[[ Input data open ]]
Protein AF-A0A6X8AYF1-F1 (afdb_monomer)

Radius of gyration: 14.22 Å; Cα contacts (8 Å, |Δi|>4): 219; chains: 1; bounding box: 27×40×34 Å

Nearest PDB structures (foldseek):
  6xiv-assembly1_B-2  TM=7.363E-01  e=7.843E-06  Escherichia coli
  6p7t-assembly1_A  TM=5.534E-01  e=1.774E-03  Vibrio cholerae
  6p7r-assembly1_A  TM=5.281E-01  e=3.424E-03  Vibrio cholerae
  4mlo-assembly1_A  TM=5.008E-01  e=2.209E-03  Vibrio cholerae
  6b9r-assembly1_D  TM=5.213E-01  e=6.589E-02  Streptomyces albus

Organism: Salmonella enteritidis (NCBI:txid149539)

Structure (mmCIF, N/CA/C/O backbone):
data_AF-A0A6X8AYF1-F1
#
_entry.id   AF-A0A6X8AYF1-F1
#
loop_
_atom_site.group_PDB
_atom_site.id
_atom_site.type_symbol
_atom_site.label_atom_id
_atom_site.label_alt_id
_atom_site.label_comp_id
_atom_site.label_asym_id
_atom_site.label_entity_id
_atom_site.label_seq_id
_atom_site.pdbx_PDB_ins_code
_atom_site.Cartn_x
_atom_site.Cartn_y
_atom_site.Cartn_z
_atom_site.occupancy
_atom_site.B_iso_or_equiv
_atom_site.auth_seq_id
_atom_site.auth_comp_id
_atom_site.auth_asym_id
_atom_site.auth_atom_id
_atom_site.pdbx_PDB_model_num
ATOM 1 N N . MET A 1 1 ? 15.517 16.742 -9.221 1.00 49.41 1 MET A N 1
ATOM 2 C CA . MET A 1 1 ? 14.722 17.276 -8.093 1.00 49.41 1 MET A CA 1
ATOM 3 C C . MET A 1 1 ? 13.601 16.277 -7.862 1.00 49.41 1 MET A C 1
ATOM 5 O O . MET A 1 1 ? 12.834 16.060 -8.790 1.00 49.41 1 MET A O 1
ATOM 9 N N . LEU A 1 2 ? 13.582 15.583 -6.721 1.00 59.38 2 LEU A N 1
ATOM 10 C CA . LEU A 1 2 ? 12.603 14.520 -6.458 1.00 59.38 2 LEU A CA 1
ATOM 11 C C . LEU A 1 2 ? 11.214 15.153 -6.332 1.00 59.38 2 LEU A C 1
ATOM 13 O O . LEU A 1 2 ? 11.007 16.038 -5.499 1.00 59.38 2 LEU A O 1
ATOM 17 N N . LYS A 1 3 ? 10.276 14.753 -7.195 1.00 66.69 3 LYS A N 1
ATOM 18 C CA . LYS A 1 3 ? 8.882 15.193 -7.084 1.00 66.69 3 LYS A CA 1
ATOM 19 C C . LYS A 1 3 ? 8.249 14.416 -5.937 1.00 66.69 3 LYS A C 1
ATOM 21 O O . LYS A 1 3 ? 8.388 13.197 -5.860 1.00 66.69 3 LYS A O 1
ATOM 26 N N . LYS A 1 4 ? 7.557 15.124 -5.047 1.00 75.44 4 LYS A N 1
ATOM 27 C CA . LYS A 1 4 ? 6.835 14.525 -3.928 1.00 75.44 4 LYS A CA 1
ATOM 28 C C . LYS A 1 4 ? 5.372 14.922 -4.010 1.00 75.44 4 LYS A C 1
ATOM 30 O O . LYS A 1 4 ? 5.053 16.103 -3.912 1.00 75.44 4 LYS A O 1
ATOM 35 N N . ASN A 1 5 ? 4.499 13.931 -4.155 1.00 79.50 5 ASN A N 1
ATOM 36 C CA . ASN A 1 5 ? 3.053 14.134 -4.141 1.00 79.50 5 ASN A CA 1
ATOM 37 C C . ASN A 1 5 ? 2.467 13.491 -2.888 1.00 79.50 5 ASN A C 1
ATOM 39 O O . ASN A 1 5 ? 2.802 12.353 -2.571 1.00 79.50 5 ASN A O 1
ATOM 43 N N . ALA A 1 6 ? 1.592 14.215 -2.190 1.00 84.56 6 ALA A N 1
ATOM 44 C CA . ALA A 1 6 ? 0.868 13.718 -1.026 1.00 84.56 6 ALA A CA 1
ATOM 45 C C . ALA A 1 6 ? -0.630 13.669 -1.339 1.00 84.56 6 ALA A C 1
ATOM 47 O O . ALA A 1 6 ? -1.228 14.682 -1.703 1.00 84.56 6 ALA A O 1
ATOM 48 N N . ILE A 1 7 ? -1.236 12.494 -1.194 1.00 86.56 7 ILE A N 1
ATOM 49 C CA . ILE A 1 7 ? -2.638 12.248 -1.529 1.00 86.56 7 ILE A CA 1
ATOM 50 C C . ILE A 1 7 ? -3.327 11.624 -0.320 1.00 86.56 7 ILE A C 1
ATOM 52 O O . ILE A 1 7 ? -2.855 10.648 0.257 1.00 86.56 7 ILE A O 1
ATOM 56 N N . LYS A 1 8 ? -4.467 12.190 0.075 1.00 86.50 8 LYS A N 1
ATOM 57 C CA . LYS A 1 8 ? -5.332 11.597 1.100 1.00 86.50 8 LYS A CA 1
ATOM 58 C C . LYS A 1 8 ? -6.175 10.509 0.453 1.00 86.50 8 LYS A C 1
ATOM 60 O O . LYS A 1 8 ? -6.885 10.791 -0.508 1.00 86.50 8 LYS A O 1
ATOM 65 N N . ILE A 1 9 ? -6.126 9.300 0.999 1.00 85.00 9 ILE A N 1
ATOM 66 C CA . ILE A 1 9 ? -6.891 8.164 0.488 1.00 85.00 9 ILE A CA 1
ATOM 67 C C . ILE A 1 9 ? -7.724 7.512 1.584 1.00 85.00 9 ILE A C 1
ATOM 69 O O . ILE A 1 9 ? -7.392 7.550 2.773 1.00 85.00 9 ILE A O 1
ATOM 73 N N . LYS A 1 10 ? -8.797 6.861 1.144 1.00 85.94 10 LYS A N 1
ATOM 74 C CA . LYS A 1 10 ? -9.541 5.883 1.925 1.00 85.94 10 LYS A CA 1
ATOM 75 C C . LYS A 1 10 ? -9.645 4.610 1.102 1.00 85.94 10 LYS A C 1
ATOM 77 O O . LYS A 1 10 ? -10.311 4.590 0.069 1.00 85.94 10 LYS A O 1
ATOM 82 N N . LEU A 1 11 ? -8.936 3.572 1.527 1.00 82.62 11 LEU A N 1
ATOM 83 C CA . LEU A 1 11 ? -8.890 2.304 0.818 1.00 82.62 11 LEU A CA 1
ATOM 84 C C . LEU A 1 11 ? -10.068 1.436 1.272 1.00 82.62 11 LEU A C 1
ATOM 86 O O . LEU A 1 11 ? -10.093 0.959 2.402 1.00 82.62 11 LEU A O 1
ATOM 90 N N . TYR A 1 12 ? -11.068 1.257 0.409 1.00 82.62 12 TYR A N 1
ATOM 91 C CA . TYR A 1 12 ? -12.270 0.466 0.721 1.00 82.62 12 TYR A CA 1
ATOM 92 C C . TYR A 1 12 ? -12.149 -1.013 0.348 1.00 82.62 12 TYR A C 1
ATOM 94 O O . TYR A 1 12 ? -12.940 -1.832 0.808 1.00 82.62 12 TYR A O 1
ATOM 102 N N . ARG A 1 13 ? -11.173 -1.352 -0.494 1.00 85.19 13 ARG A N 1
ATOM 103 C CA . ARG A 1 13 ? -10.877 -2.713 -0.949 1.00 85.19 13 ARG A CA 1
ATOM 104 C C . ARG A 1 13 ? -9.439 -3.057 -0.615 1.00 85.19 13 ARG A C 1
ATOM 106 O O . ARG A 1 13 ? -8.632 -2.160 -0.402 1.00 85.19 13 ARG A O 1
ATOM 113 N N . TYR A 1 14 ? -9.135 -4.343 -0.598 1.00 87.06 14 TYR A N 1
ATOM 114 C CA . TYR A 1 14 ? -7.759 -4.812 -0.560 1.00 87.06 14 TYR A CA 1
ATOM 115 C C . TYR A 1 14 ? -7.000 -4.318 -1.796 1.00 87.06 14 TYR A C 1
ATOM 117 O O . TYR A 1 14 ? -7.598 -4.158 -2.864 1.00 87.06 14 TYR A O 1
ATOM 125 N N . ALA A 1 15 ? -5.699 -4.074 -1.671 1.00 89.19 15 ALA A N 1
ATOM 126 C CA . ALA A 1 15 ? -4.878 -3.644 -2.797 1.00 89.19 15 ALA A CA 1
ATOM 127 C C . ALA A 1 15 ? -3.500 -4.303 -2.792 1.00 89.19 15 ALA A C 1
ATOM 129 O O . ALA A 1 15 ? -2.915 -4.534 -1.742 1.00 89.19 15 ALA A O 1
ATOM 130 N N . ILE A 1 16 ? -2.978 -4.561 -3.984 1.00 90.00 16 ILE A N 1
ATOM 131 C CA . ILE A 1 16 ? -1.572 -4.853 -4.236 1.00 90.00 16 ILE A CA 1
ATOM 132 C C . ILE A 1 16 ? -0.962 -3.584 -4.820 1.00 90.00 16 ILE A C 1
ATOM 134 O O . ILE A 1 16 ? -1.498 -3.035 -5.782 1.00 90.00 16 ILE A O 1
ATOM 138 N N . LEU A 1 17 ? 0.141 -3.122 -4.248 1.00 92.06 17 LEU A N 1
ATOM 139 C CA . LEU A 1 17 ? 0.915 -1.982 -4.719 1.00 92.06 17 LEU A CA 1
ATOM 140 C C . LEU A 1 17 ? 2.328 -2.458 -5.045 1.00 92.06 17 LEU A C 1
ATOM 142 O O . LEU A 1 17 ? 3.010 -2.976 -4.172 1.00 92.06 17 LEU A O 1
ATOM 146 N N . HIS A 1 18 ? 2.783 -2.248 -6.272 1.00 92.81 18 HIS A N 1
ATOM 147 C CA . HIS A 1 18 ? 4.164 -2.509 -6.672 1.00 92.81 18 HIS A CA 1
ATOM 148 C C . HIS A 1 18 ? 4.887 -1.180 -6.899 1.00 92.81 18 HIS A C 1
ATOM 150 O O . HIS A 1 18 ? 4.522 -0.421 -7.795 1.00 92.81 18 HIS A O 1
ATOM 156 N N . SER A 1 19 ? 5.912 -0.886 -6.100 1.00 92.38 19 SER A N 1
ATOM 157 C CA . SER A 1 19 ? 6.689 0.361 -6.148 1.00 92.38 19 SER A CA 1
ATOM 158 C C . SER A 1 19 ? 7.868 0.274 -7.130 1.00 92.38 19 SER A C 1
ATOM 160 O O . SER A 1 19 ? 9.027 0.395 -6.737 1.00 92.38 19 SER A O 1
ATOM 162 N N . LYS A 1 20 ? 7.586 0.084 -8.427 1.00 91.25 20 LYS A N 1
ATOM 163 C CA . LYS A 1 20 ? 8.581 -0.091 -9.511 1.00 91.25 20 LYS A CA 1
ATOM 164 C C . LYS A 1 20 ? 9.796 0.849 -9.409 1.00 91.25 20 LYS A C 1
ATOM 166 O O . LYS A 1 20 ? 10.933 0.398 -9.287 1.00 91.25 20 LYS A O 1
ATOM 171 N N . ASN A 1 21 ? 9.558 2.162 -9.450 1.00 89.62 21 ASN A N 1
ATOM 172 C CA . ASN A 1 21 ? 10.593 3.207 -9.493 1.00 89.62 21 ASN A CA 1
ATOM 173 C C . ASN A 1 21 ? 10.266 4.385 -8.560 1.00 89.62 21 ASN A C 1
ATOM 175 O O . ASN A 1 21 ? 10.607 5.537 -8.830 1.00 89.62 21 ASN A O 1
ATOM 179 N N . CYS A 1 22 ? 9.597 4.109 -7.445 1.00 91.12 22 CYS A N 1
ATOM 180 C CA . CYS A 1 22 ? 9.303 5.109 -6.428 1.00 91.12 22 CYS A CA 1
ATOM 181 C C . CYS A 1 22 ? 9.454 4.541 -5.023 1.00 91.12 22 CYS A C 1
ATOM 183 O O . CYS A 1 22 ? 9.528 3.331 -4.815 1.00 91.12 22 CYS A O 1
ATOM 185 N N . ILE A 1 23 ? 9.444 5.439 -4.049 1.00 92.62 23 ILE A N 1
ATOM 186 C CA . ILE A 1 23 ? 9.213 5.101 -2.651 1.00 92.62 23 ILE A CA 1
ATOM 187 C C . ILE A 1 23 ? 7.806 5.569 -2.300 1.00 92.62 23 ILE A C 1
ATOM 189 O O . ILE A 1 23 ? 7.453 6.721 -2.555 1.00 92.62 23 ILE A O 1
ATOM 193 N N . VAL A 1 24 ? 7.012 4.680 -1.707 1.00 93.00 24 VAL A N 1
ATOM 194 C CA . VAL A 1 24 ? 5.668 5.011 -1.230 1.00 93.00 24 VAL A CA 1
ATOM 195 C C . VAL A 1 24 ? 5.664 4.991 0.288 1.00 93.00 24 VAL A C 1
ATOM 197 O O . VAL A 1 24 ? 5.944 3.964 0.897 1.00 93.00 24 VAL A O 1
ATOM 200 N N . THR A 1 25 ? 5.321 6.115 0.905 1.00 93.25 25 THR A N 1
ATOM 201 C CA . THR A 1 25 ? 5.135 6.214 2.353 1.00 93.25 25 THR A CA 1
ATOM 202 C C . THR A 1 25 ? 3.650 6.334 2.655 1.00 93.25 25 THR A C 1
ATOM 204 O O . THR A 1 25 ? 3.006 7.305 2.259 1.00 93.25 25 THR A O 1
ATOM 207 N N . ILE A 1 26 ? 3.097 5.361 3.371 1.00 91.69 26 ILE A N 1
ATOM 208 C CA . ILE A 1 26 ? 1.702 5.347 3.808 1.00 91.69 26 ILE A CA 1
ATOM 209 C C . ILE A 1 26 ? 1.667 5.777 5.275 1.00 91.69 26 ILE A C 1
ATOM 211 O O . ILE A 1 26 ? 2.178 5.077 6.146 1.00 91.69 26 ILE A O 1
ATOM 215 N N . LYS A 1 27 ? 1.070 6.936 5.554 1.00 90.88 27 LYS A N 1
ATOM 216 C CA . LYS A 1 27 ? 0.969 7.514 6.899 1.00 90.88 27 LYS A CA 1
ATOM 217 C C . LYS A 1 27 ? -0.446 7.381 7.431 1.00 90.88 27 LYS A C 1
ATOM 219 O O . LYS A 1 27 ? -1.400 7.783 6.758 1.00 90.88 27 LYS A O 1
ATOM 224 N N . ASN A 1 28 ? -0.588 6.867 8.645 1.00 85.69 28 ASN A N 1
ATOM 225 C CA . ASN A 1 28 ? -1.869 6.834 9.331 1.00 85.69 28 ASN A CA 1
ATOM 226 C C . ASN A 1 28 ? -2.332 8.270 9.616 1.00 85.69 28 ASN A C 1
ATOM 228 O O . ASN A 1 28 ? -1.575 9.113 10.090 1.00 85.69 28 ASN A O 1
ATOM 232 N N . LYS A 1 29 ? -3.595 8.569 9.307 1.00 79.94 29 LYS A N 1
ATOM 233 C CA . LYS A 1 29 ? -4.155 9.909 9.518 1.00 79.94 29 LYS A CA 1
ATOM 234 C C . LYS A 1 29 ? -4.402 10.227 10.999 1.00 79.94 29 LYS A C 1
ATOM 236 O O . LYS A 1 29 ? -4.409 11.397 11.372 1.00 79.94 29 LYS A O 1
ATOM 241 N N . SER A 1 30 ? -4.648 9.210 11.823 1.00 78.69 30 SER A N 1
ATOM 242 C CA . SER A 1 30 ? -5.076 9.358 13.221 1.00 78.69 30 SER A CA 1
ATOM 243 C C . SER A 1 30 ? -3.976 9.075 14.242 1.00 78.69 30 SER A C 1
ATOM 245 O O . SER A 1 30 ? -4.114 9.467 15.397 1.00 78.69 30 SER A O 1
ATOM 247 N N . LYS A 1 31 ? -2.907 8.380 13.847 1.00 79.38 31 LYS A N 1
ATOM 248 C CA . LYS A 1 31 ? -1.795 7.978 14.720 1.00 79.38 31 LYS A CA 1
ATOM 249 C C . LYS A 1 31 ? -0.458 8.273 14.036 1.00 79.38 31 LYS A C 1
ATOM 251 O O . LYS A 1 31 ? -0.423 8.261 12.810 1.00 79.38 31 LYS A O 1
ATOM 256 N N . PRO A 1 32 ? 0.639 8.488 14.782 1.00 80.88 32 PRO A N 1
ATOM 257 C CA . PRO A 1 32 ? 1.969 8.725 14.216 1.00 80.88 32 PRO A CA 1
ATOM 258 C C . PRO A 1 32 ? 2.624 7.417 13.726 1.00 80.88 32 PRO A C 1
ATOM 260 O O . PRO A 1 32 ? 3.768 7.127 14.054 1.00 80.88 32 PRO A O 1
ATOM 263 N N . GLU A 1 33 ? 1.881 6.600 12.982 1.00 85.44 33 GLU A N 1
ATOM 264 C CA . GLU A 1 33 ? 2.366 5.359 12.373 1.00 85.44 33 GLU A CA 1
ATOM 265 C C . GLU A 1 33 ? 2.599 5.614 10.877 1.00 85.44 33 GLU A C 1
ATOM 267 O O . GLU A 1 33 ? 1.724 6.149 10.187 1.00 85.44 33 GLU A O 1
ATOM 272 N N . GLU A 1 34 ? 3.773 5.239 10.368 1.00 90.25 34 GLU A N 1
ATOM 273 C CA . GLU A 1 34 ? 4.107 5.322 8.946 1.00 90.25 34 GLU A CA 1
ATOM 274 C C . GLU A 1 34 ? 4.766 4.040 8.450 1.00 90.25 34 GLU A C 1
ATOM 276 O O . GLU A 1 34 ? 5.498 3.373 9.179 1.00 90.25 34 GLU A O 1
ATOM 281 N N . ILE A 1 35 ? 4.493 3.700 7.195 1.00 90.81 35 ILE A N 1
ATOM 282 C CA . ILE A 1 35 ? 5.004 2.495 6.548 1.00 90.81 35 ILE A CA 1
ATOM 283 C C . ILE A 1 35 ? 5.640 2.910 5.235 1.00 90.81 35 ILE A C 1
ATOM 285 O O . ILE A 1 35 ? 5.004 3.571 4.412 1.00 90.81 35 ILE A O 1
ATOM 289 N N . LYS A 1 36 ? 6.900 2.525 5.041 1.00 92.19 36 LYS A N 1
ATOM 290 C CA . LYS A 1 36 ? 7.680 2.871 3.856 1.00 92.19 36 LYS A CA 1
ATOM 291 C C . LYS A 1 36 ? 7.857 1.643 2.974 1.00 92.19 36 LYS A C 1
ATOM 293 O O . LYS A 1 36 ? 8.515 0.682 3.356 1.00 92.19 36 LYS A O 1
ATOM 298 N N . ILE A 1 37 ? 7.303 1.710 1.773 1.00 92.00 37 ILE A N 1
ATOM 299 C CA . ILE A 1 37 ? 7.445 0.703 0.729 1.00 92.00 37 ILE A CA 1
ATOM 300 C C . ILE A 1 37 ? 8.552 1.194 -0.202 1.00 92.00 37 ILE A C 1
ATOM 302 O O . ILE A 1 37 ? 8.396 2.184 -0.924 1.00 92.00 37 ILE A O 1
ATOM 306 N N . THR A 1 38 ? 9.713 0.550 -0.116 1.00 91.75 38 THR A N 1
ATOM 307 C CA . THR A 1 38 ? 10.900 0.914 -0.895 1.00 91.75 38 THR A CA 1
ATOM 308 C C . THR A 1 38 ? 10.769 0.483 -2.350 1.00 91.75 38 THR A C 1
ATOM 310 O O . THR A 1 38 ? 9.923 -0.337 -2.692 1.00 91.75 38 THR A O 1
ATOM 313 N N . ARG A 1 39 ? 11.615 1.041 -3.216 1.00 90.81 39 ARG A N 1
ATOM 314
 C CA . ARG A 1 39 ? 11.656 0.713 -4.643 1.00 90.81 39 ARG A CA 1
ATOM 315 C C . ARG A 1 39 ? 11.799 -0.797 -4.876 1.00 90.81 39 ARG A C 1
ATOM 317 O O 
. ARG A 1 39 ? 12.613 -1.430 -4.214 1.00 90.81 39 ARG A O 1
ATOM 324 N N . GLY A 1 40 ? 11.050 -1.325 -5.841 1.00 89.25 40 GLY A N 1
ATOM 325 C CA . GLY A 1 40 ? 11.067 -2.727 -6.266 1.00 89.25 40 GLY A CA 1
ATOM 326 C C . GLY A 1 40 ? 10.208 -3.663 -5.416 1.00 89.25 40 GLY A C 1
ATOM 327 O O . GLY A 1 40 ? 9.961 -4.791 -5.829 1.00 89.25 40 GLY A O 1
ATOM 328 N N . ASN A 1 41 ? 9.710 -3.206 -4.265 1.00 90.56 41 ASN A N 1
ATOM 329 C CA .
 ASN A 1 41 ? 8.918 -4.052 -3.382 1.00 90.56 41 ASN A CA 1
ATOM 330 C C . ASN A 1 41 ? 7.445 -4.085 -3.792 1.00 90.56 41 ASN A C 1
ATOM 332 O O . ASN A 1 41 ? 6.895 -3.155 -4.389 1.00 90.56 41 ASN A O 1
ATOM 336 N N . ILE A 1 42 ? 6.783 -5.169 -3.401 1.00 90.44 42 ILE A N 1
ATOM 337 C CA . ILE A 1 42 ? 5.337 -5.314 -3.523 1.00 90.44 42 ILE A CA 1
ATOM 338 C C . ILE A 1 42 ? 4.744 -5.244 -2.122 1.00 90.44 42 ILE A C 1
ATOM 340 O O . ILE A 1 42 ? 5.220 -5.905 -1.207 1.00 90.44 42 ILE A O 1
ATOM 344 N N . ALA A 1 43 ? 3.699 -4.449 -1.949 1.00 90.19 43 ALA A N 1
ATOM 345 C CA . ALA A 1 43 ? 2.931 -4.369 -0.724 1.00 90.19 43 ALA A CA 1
[[ Input data closed ]]
◆ **Your goal**
Every line above from the line with "ATOM 103 C CA" to the line with "ATOM 131 C CA" is wanted, ends included; write them out exactly and add no other line.

◆ **Solution for this task**
ATOM 103 C CA . ARG A 1 13 ? -10.877 -2.713 -0.949 1.00 85.19 13 ARG A CA 1
ATOM 104 C C . ARG A 1 13 ? -9.439 -3.057 -0.615 1.00 85.19 13 ARG A C 1
ATOM 106 O O . ARG A 1 13 ? -8.632 -2.160 -0.402 1.00 85.19 13 ARG A O 1
ATOM 113 N N . TYR A 1 14 ? -9.135 -4.343 -0.598 1.00 87.06 14 TYR A N 1
ATOM 114 C CA . TYR A 1 14 ? -7.759 -4.812 -0.560 1.00 87.06 14 TYR A CA 1
ATOM 115 C C . TYR A 1 14 ? -7.000 -4.318 -1.796 1.00 87.06 14 TYR A C 1
ATOM 117 O O . TYR A 1 14 ? -7.598 -4.158 -2.864 1.00 87.06 14 TYR A O 1
ATOM 125 N N . ALA A 1 15 ? -5.699 -4.074 -1.671 1.00 89.19 15 ALA A N 1
ATOM 126 C CA . ALA A 1 15 ? -4.878 -3.644 -2.797 1.00 89.19 15 ALA A CA 1
ATOM 127 C C . ALA A 1 15 ? -3.500 -4.303 -2.792 1.00 89.19 15 ALA A C 1
ATOM 129 O O . ALA A 1 15 ? -2.915 -4.534 -1.742 1.00 89.19 15 ALA A O 1
ATOM 130 N N . ILE A 1 16 ? -2.978 -4.561 -3.984 1.00 90.00 16 ILE A N 1
ATOM 131 C CA . ILE A 1 16 ? -1.572 -4.853 -4.236 1.00 90.00 16 ILE A CA 1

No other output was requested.